Somewhere a tide is turning. In that place where no land can be seen, where horizon to horizon is spanned by shifting twinkling faithless water, a wave humps its back and turns over with a sigh, and sends its salted whispering to Mr Hancock’s ear.
This voyage is special, the whisper says, a strange fluttering in his heart.
It will change everything.
And all of a sudden, in his silent counting-house, this faded man with his brow cupped in his hands is gripped by a great childish glee of anticipation.
The rain eases. The cat crunches on the skull of the mouse. And as she slaps her tongue about her muzzle, Mr Hancock permits himself to hope.
Owing to the rain it is unlikely that many birds are abroad, but perhaps a crow has just crept from the rafters of Mr Hancock’s house, and now fans out its bombazine feathers and tips its head to one side to view the world with one pale and peevish eye. This crow, if it spreads its wings, will find them full of the still-damp breeze gusting up from the streets below: hot tar, river mud, the ammoniac reek of the tannery. And if it hops from its ledge and rises above the rooftops of Union Street it will come first and swiftly to the docks, the cradles of ships-to-be, which even in their infancy rear above all the buildings. Some, polished and tarred, flags aflutter and figurehead winking, strain to be launched; others, mere ribs of fresh-stripped wood with only air between them, lie in dry-dock vast and pale and naked as the skeletons of whales.

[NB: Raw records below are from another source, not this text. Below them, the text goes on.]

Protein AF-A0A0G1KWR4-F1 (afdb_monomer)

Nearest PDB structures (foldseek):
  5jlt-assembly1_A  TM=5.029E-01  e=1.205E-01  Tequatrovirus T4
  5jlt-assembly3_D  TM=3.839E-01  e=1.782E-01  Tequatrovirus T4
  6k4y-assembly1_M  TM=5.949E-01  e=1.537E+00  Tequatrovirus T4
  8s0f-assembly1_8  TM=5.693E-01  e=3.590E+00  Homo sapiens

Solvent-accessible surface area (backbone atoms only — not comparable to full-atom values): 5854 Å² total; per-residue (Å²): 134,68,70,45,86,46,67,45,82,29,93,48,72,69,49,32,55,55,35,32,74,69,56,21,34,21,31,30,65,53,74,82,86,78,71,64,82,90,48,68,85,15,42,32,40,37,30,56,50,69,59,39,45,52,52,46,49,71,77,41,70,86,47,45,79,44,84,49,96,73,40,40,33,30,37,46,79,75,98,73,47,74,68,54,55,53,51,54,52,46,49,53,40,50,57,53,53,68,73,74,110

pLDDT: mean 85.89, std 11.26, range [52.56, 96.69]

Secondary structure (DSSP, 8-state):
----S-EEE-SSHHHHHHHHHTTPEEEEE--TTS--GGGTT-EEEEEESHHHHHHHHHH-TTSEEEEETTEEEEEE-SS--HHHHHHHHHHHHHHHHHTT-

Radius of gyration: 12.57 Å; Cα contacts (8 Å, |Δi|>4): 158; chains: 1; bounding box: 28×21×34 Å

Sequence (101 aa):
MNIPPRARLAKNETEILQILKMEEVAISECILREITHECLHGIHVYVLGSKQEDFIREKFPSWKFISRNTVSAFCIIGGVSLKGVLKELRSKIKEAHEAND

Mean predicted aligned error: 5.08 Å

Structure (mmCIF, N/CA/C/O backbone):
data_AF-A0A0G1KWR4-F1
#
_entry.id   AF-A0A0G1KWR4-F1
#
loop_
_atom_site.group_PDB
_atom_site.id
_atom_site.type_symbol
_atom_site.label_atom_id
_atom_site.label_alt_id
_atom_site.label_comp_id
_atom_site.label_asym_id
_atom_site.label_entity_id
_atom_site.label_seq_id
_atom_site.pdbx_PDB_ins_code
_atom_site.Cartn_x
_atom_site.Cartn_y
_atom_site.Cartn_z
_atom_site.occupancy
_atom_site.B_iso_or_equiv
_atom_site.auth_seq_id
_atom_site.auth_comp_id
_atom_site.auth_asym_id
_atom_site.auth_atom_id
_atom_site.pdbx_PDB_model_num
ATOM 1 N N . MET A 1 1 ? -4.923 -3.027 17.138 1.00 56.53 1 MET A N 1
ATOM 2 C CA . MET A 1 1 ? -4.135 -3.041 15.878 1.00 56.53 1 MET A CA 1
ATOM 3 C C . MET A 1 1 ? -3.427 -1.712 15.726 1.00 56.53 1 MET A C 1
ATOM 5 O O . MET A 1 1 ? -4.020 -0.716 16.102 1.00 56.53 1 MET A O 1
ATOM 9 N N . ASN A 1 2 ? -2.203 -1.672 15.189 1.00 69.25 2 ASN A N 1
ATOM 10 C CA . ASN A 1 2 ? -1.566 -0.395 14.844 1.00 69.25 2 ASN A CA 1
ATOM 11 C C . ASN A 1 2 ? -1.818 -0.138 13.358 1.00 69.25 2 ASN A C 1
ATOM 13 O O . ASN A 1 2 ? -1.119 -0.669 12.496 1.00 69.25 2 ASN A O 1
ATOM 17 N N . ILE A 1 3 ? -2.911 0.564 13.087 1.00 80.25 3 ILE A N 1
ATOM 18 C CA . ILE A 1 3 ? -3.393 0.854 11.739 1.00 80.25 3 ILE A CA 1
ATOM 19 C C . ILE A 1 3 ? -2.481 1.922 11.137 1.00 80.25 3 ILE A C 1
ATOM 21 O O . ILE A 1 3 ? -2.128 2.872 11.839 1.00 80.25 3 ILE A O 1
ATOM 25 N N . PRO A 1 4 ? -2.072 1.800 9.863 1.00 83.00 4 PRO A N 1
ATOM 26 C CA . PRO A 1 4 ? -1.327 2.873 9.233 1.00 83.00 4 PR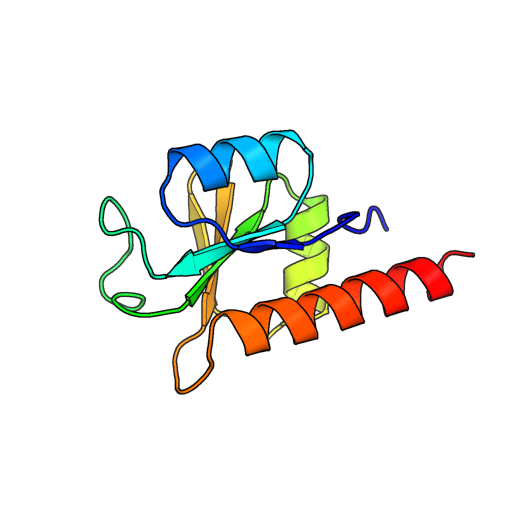O A CA 1
ATOM 27 C C . PRO A 1 4 ? -2.172 4.158 9.236 1.00 83.00 4 PRO A C 1
ATOM 29 O O . PRO A 1 4 ? -3.322 4.126 8.801 1.00 83.00 4 PRO A O 1
ATOM 32 N N . PRO A 1 5 ? -1.625 5.306 9.663 1.00 83.81 5 PRO A N 1
ATOM 33 C CA . PRO A 1 5 ? -2.387 6.539 9.796 1.00 83.81 5 PRO A CA 1
ATOM 34 C C . PRO A 1 5 ? -2.917 7.036 8.446 1.00 83.81 5 PRO A C 1
ATOM 36 O O . PRO A 1 5 ? -4.002 7.617 8.380 1.00 83.81 5 PRO A O 1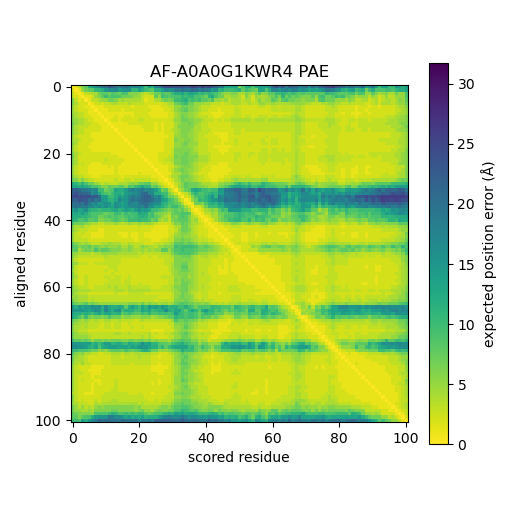
ATOM 39 N N . ARG A 1 6 ? -2.157 6.836 7.356 1.00 93.25 6 ARG A N 1
ATOM 40 C CA . ARG A 1 6 ? -2.490 7.316 6.005 1.00 93.25 6 ARG A CA 1
ATOM 41 C C . ARG A 1 6 ? -1.865 6.461 4.902 1.00 93.25 6 ARG A C 1
ATOM 43 O O . ARG A 1 6 ? -0.971 5.651 5.130 1.00 93.25 6 ARG A O 1
ATOM 50 N N . ALA A 1 7 ? -2.333 6.723 3.681 1.00 95.88 7 ALA A N 1
ATOM 51 C CA . ALA A 1 7 ? -1.746 6.242 2.438 1.00 95.88 7 ALA A CA 1
ATOM 52 C C . ALA A 1 7 ? -1.527 7.387 1.435 1.00 95.88 7 ALA A C 1
ATOM 54 O O . ALA A 1 7 ? -2.358 8.312 1.342 1.00 95.88 7 ALA A O 1
ATOM 55 N N . ARG A 1 8 ? -0.438 7.315 0.657 1.00 96.69 8 ARG A N 1
ATOM 56 C CA . ARG A 1 8 ? -0.032 8.323 -0.339 1.00 96.69 8 ARG A CA 1
ATOM 57 C C . ARG A 1 8 ? 0.511 7.687 -1.618 1.00 96.69 8 ARG A C 1
ATOM 59 O O . ARG A 1 8 ? 1.058 6.592 -1.594 1.00 96.69 8 ARG A O 1
ATOM 66 N N . LEU A 1 9 ? 0.370 8.408 -2.732 1.00 96.19 9 LEU A N 1
ATOM 67 C CA . LEU A 1 9 ? 1.040 8.053 -3.984 1.00 96.19 9 LEU A CA 1
ATOM 68 C C . LEU A 1 9 ? 2.495 8.525 -3.942 1.00 96.19 9 LEU A C 1
ATOM 70 O O . LEU A 1 9 ? 2.764 9.614 -3.436 1.00 96.19 9 LEU A O 1
ATOM 74 N N . ALA A 1 10 ? 3.385 7.736 -4.527 1.00 94.25 10 ALA A N 1
ATOM 75 C CA . ALA A 1 10 ? 4.791 8.041 -4.733 1.00 94.25 10 ALA A CA 1
ATOM 76 C C . ALA A 1 10 ? 5.134 7.893 -6.217 1.00 94.25 10 ALA A C 1
ATOM 78 O O . ALA A 1 10 ? 4.618 6.999 -6.891 1.00 94.25 10 ALA A O 1
ATOM 79 N N . LYS A 1 11 ? 6.017 8.748 -6.731 1.00 91.94 11 LYS A N 1
ATOM 80 C CA . LYS A 1 11 ? 6.463 8.723 -8.135 1.00 91.94 11 LYS A CA 1
ATOM 81 C C . LYS A 1 11 ? 7.821 8.055 -8.339 1.00 91.94 11 LYS A C 1
ATOM 83 O O . LYS A 1 11 ? 8.192 7.755 -9.467 1.00 91.94 11 LYS A O 1
ATOM 88 N N . ASN A 1 12 ? 8.594 7.897 -7.272 1.00 90.06 12 ASN A N 1
ATOM 89 C CA . ASN A 1 12 ? 9.958 7.380 -7.304 1.00 90.06 12 ASN A CA 1
ATOM 90 C C . ASN A 1 12 ? 10.304 6.705 -5.967 1.00 90.06 12 ASN A C 1
ATOM 92 O O . ASN A 1 12 ? 9.587 6.835 -4.974 1.00 90.06 12 ASN A O 1
ATOM 96 N N . GLU A 1 13 ? 11.430 5.996 -5.950 1.00 88.94 13 GLU A N 1
ATOM 97 C CA . GLU A 1 13 ? 11.933 5.276 -4.777 1.00 88.94 13 GLU A CA 1
ATOM 98 C C . GLU A 1 13 ? 12.178 6.200 -3.571 1.00 88.94 13 GLU A C 1
ATOM 100 O O . GLU A 1 13 ? 11.864 5.844 -2.436 1.00 88.94 13 GLU A O 1
ATOM 105 N N . THR A 1 14 ? 12.675 7.418 -3.800 1.00 91.44 14 THR A N 1
ATOM 106 C CA . THR A 1 14 ? 12.926 8.389 -2.726 1.00 91.44 14 THR A CA 1
ATOM 107 C C . THR A 1 14 ? 11.637 8.788 -2.009 1.00 91.44 14 THR A C 1
ATOM 109 O O . THR A 1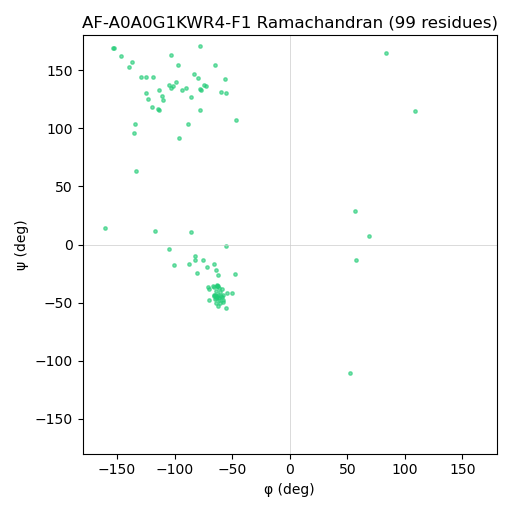 14 ? 11.604 8.802 -0.779 1.00 91.44 14 THR A O 1
ATOM 112 N N . GLU A 1 15 ? 10.568 9.064 -2.756 1.00 93.75 15 GLU A N 1
ATOM 113 C CA . GLU A 1 15 ? 9.252 9.380 -2.194 1.00 93.75 15 GLU A CA 1
ATOM 114 C C . GLU A 1 15 ? 8.661 8.195 -1.422 1.00 93.75 15 GLU A C 1
ATOM 116 O O . GLU A 1 15 ? 8.114 8.400 -0.339 1.00 93.75 15 GLU A O 1
ATOM 121 N N . ILE A 1 16 ? 8.822 6.960 -1.920 1.00 91.94 16 ILE A N 1
ATOM 122 C CA . ILE A 1 16 ? 8.405 5.751 -1.188 1.00 91.94 16 ILE A CA 1
ATOM 123 C C . ILE A 1 16 ? 9.075 5.731 0.184 1.00 91.94 16 ILE A C 1
ATOM 125 O O . ILE A 1 16 ? 8.394 5.675 1.205 1.00 91.94 16 ILE A O 1
ATOM 129 N N . LEU A 1 17 ? 10.404 5.835 0.226 1.00 91.25 17 LEU A N 1
ATOM 130 C CA . LEU A 1 17 ? 11.157 5.763 1.477 1.00 91.25 17 LEU A CA 1
ATOM 131 C C . LEU A 1 17 ? 10.790 6.893 2.448 1.00 91.25 17 LEU A C 1
ATOM 133 O O . LEU A 1 17 ? 10.767 6.674 3.658 1.00 91.25 17 LEU A O 1
ATOM 137 N N . GLN A 1 18 ? 10.496 8.095 1.946 1.00 94.12 18 GLN A N 1
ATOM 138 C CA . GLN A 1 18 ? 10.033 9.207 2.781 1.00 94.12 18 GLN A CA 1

If, from here, this crow steers itself north-west following the turn of the river, and if it flies for six miles without pause . . . Well, is this likely, for a crow? What are their habits? What is the range of their territory? If it were to do this, coasting across the sky as the clouds recede, it would approach the city of London, the river crenelated on each bank with docks large and small, some built tall from yellow stone, some of sagging black wood.
The wharves and bridges pen the water in tight, but after the storm it squirms and heaves. The white-sailed ships strain upon it, and the watermen have gathered their bravado to steer their little crafts away from the bank and race across the current. As the sun creeps out, this conjectured crow will fly over the winking glass of the Southwark melon farms; the customs house, the tiered spire of St Bride’s, the milling square of Seven Dials, and eventually come upon Soho. As it alights on a Dean Street gutter, its shadow will briefly cross the first-floor window of one particular house, stealing the daylight from the room within so that the face of Angelica Neal is momentarily lost in darkness.
She sits at her dressing table as cool and fragrant as a rosewater custard, picking at a bowl of hothouse fruit while her friend – Mrs Eliza Frost – tweaks the last scorched curl-paper from her hair. She has been laced back into her stays and half-draped in a powdering robe, but there is a flush of the bedroom in her cheeks, and her eyes are dragged irresistibly back to her own dimpling reflection as if to the face of a lover. A canary skips and whistles in its cage, mirrors twinkle all about, and her table is strewn with ribbons and earrings and tiny glass bottles. Each afternoon they carry it from the dark dressing room into the sunny parlour so as to spare their candles.
‘But these measures will soon be unnecessary,’ says Angelica, as a little storm of hair powder flies up around her. ‘When the season begins, and there are more places to be seen – more people to see me – our living will be far easier.’ On the floor the crushed triangles of curl-paper are dense with Wesleyan homily, snipped as they are from pious tracts passed out daily to the whores of Dean Street.